Johannes Buxtorf (1564–1629) was professor of Hebrew at Basel and ‘the principal founder of rabbinical study among Christian scholars … The best grammatical work of Buxtorf was the “Praceptiones Grammaticae de Lingua Hebraea” (Basel, 1605), later published under the title “Epitome Grammaticae Hebraeae” and afterward successively edited about sixteen times by Buxtorf’s son and others, and translated into English by John Davis (London, 1656)’ (Jewish Encyclopedia). Our copy bears charming – if somewhat clumsy – manuscript Hebrew transliterations in a juvenile eighteenth-century hand, comprising Psalms 18:33 (‘Hael hamazreni chajil vaijtter tamim darki’), Psalms 18:32 (‘Mi Elohah mikbalyade Jehova / umi tzur tzulati Elohenu’), and Psalms 18:42–3 (‘Jeshavenu ve en moshauh al Jehovah velo anam / Weiskakem kejaphar al pono ruach ketet cutzor arikom’).

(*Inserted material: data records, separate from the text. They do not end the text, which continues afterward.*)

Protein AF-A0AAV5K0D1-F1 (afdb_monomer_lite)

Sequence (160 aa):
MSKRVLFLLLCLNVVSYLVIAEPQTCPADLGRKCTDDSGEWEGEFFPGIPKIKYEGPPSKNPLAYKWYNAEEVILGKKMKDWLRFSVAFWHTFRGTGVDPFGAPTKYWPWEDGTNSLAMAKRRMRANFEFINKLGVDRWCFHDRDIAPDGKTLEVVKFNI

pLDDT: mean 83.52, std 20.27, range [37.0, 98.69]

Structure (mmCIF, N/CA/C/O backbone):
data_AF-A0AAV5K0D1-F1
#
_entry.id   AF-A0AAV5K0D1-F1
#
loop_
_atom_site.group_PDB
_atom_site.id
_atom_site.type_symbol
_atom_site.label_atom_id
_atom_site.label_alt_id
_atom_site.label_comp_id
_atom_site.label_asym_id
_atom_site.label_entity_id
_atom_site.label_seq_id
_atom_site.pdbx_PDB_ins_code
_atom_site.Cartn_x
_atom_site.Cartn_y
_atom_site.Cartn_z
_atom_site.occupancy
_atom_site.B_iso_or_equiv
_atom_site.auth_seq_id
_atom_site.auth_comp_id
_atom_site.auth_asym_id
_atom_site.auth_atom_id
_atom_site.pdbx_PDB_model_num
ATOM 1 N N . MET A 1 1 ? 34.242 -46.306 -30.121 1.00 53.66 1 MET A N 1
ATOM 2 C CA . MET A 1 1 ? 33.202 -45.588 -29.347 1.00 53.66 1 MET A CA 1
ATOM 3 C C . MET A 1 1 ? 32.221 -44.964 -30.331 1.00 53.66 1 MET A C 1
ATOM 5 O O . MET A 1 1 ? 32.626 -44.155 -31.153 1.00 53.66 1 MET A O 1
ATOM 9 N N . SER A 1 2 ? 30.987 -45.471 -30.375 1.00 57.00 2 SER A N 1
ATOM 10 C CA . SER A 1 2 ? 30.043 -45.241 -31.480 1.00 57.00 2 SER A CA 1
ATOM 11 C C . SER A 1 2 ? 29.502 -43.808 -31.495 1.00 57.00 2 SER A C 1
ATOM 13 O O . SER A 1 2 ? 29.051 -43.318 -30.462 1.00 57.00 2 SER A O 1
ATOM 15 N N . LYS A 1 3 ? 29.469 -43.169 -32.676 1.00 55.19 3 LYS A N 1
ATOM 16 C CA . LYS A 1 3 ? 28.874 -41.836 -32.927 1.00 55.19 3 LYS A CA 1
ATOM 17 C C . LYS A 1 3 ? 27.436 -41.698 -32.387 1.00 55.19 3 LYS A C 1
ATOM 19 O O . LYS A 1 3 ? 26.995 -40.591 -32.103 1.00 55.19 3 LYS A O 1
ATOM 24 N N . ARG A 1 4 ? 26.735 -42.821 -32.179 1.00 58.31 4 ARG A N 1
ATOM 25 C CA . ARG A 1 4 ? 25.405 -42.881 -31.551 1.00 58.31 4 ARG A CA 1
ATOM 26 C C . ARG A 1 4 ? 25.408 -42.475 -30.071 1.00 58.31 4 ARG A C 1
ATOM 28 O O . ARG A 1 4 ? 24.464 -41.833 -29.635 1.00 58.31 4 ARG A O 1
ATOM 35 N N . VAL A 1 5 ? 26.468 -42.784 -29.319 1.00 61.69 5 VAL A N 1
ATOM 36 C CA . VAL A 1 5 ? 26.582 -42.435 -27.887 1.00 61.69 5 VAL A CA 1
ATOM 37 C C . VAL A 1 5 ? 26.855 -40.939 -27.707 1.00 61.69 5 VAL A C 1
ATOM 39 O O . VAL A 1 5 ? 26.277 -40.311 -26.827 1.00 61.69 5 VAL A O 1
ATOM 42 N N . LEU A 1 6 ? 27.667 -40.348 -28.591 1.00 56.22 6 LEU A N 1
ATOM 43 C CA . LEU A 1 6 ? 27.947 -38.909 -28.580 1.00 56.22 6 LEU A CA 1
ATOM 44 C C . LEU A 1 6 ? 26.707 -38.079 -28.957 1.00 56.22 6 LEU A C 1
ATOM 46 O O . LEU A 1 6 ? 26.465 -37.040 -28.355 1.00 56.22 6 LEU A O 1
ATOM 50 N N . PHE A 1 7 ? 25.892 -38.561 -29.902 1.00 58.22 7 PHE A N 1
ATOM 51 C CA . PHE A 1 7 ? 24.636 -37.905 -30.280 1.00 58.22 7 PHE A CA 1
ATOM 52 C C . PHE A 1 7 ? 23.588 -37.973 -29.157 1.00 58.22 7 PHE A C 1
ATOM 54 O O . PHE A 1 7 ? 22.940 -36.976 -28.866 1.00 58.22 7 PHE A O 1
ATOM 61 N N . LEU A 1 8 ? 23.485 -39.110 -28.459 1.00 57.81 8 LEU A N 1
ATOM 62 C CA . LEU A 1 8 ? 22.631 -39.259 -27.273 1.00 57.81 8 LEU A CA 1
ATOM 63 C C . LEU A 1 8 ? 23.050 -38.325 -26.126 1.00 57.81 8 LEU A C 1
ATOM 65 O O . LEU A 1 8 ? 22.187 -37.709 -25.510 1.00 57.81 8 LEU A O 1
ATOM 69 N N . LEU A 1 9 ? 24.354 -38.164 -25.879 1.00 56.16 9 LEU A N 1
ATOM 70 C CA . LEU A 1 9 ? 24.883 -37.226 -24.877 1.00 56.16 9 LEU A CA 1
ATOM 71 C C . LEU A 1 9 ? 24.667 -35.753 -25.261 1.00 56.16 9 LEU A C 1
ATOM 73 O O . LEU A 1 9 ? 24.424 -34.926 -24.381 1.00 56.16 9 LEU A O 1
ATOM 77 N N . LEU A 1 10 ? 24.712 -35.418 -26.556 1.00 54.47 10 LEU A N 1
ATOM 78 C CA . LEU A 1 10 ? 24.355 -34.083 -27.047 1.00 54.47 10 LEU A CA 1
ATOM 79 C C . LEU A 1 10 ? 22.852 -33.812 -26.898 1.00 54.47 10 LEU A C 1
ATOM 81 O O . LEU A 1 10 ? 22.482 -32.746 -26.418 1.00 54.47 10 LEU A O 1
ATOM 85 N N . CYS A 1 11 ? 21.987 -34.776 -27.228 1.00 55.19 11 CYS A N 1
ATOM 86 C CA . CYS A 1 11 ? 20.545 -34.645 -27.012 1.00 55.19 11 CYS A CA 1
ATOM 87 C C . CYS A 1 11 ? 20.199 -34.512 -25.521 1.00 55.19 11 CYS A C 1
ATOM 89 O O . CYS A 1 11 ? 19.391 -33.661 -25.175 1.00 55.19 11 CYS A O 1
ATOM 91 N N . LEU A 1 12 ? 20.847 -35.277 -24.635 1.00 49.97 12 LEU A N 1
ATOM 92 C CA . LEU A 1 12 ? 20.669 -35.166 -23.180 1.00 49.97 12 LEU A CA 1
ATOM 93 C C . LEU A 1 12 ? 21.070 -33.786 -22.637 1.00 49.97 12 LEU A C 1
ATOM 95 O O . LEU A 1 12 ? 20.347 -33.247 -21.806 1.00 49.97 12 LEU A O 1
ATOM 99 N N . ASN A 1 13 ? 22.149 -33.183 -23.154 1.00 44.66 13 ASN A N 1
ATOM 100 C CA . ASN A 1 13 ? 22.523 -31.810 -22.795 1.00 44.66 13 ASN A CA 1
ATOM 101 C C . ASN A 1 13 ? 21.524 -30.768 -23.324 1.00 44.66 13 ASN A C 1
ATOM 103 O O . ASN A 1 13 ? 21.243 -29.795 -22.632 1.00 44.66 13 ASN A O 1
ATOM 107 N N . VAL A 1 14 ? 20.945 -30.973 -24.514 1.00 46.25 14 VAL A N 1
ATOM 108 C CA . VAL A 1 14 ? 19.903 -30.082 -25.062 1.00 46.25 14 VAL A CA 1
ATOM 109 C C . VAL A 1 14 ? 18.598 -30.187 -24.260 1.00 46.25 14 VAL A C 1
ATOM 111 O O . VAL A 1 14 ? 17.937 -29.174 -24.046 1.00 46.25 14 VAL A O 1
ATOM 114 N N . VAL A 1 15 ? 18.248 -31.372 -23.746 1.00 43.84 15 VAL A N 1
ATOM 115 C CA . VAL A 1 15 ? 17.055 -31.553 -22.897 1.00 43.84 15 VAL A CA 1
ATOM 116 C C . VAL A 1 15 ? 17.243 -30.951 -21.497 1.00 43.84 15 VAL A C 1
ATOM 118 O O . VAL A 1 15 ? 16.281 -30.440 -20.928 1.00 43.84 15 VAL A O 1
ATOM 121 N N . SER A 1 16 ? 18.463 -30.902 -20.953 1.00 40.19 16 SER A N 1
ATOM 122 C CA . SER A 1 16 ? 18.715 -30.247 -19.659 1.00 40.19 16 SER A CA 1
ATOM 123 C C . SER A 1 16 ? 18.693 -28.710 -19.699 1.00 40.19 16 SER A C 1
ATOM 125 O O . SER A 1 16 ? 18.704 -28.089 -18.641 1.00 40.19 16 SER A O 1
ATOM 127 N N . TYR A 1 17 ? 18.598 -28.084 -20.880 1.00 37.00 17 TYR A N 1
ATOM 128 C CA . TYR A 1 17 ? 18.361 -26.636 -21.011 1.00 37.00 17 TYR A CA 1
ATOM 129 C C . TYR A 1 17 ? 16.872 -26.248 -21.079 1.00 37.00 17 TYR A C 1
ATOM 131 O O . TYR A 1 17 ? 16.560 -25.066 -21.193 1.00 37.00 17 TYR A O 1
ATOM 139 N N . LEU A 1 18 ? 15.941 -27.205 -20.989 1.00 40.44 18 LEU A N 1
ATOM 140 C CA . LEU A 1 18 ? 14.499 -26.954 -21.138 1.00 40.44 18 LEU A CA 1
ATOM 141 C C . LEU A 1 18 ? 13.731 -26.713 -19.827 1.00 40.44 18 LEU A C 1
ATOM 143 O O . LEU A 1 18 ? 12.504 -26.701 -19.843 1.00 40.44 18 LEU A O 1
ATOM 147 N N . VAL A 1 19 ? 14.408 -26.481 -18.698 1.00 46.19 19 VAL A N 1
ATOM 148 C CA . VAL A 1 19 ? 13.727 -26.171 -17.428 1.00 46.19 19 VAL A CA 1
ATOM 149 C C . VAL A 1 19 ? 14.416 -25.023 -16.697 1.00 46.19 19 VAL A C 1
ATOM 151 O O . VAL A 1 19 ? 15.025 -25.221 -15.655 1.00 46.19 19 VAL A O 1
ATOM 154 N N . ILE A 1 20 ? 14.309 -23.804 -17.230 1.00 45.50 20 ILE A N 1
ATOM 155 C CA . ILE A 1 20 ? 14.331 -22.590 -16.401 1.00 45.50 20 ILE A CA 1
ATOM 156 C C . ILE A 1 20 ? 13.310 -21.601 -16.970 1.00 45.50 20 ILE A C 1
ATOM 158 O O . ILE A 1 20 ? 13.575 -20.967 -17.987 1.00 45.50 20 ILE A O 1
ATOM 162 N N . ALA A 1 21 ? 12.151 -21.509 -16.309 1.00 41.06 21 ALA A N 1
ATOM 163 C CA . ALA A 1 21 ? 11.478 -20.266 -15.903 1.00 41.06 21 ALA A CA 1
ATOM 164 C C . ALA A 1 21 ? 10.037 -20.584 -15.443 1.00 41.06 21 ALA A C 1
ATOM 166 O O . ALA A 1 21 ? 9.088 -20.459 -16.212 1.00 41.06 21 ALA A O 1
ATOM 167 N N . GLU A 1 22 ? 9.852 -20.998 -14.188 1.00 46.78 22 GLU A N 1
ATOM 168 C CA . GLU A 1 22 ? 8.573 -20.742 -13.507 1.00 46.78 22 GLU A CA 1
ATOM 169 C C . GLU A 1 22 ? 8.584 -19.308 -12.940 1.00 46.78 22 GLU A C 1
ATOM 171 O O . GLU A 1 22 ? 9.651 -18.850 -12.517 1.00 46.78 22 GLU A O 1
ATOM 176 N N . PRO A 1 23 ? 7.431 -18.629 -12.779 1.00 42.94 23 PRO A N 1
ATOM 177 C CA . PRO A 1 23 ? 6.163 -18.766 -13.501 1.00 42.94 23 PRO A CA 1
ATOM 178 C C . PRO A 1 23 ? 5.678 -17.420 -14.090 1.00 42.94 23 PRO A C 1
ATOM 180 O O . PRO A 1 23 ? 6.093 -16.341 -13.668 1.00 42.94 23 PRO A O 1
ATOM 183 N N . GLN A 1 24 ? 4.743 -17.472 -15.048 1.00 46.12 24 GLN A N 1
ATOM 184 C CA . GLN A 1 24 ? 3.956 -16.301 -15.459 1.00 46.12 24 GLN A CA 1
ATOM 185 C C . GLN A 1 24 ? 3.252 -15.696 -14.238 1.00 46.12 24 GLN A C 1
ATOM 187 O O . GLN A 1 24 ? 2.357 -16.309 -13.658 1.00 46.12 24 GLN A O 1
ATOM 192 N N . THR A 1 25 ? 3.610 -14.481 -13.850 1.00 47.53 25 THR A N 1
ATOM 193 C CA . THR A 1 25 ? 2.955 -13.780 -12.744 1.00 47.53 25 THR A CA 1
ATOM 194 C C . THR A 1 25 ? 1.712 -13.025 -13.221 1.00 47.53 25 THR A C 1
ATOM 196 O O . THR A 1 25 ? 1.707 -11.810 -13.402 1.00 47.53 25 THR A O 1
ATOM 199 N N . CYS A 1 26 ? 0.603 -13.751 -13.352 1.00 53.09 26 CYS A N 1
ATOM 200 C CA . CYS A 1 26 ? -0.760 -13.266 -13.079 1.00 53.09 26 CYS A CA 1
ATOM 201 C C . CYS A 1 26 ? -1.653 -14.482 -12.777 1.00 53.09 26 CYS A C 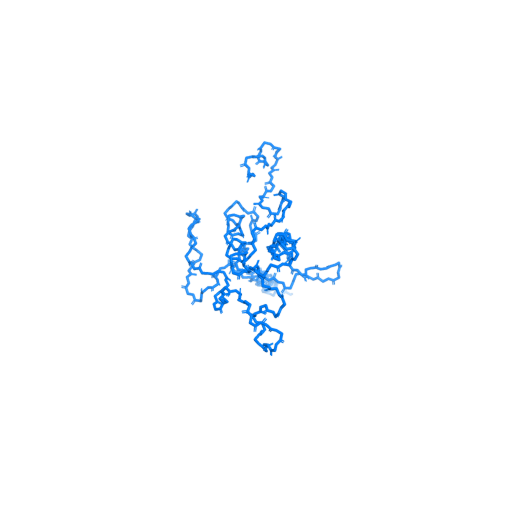1
ATOM 203 O O . CYS A 1 26 ? -1.458 -15.480 -13.468 1.00 53.09 26 CYS A O 1
ATOM 205 N N . PRO A 1 27 ? -2.691 -14.427 -11.912 1.00 47.50 27 PRO A N 1
ATOM 206 C CA . PRO A 1 27 ? -3.287 -13.266 -11.235 1.00 47.50 27 PRO A CA 1
ATOM 207 C C . PRO A 1 27 ? -3.487 -13.485 -9.718 1.00 47.50 27 PRO A C 1
ATOM 209 O O . PRO A 1 27 ? -3.184 -14.542 -9.174 1.00 47.50 27 PRO A O 1
ATOM 212 N N . ALA A 1 28 ? -4.058 -12.481 -9.045 1.00 48.06 28 ALA A N 1
ATOM 213 C CA . ALA A 1 28 ? -4.620 -12.609 -7.697 1.00 48.06 28 ALA A CA 1
ATOM 214 C C . ALA A 1 28 ? -6.065 -13.180 -7.690 1.00 48.06 28 ALA A C 1
ATOM 216 O O . ALA A 1 28 ? -6.745 -13.125 -6.675 1.00 48.06 28 ALA A O 1
ATOM 217 N N . ASP A 1 29 ? -6.529 -13.774 -8.794 1.00 43.62 29 ASP A N 1
ATOM 218 C CA . ASP A 1 29 ? -7.750 -14.589 -8.857 1.00 43.62 29 ASP A CA 1
ATOM 219 C C . ASP A 1 29 ? -7.526 -15.770 -9.819 1.00 43.62 29 ASP A C 1
ATOM 221 O O . ASP A 1 29 ? -6.992 -15.607 -10.919 1.00 43.62 29 ASP A O 1
ATOM 225 N N . LEU A 1 30 ? -7.884 -16.973 -9.377 1.00 47.47 30 LEU A N 1
ATOM 226 C CA . LEU A 1 30 ? -7.533 -18.279 -9.944 1.00 47.47 30 LEU A CA 1
ATOM 227 C C . LEU A 1 30 ? -8.359 -18.614 -11.201 1.00 47.47 30 LEU A C 1
ATOM 229 O O . LEU A 1 30 ? -9.084 -19.607 -11.230 1.00 47.47 30 LEU A O 1
ATOM 233 N N . GLY A 1 31 ? -8.262 -17.811 -12.263 1.00 44.62 31 GLY A N 1
ATOM 234 C CA . GLY A 1 31 ? -8.955 -18.158 -13.511 1.00 44.62 31 GLY A CA 1
ATOM 235 C C . GLY A 1 31 ? -8.825 -17.221 -14.706 1.00 44.62 31 GLY A C 1
ATOM 236 O O . GLY A 1 31 ? -9.301 -17.574 -15.785 1.00 44.62 31 GLY A O 1
ATOM 237 N N . ARG A 1 32 ? -8.198 -16.048 -14.576 1.00 46.78 32 ARG A N 1
ATOM 238 C CA . ARG A 1 32 ? -8.077 -15.097 -15.695 1.00 46.78 32 ARG A CA 1
ATOM 239 C C . ARG A 1 32 ? -6.662 -15.085 -16.261 1.00 46.78 32 ARG A C 1
ATOM 241 O O . ARG A 1 32 ? -5.693 -15.100 -15.517 1.00 46.78 32 ARG A O 1
ATOM 248 N N . LYS A 1 33 ? -6.528 -15.074 -17.589 1.00 47.94 33 LYS A N 1
ATOM 249 C CA . LYS A 1 33 ? -5.235 -14.806 -18.240 1.00 47.94 33 LYS A CA 1
ATOM 250 C C . LYS A 1 33 ? -4.817 -13.374 -17.896 1.00 47.94 33 LYS A C 1
ATOM 252 O O . LYS A 1 33 ? -5.695 -12.535 -17.711 1.00 47.94 33 LYS A O 1
ATOM 257 N N . CYS A 1 34 ? -3.510 -13.102 -17.822 1.00 52.69 34 CYS A N 1
ATOM 258 C CA . CYS A 1 34 ? -3.009 -11.729 -17.896 1.00 52.69 34 CYS A CA 1
ATOM 259 C C . CYS A 1 34 ? -3.725 -11.069 -19.079 1.00 52.69 34 CYS A C 1
ATOM 261 O O . CYS A 1 34 ? -3.562 -11.535 -20.208 1.00 52.69 34 CYS A O 1
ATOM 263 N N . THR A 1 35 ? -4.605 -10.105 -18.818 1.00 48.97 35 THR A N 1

The endpapers reuse a fragment of O1 from a copy of Palsgrave’s 1530 London-printed Lesclarcissement de la langue francoyse, ‘one of the first grammars of the French language’ (Folger Shakespeare Library Catalogue). The present fragment, taken from the grammar’s ‘Table of Verbes’, provides first-person example sentences in English as well as French translations and conjugations, e.g. ‘I Humble I meken or make meke / Ie me humilie …’, or the slightly raunchier ‘I Jape a wenche / Ie fous, nous foutons … foutre … as for bestocquer, it is but a fayned worde, for it betokeneth properly to stabbe or to foyne, also in more coverte langage they use je fays cela …’.
Buxtorf: ESTC R35461 (‘text continuous despite pagination’); Palsgrave: ESTC S104266.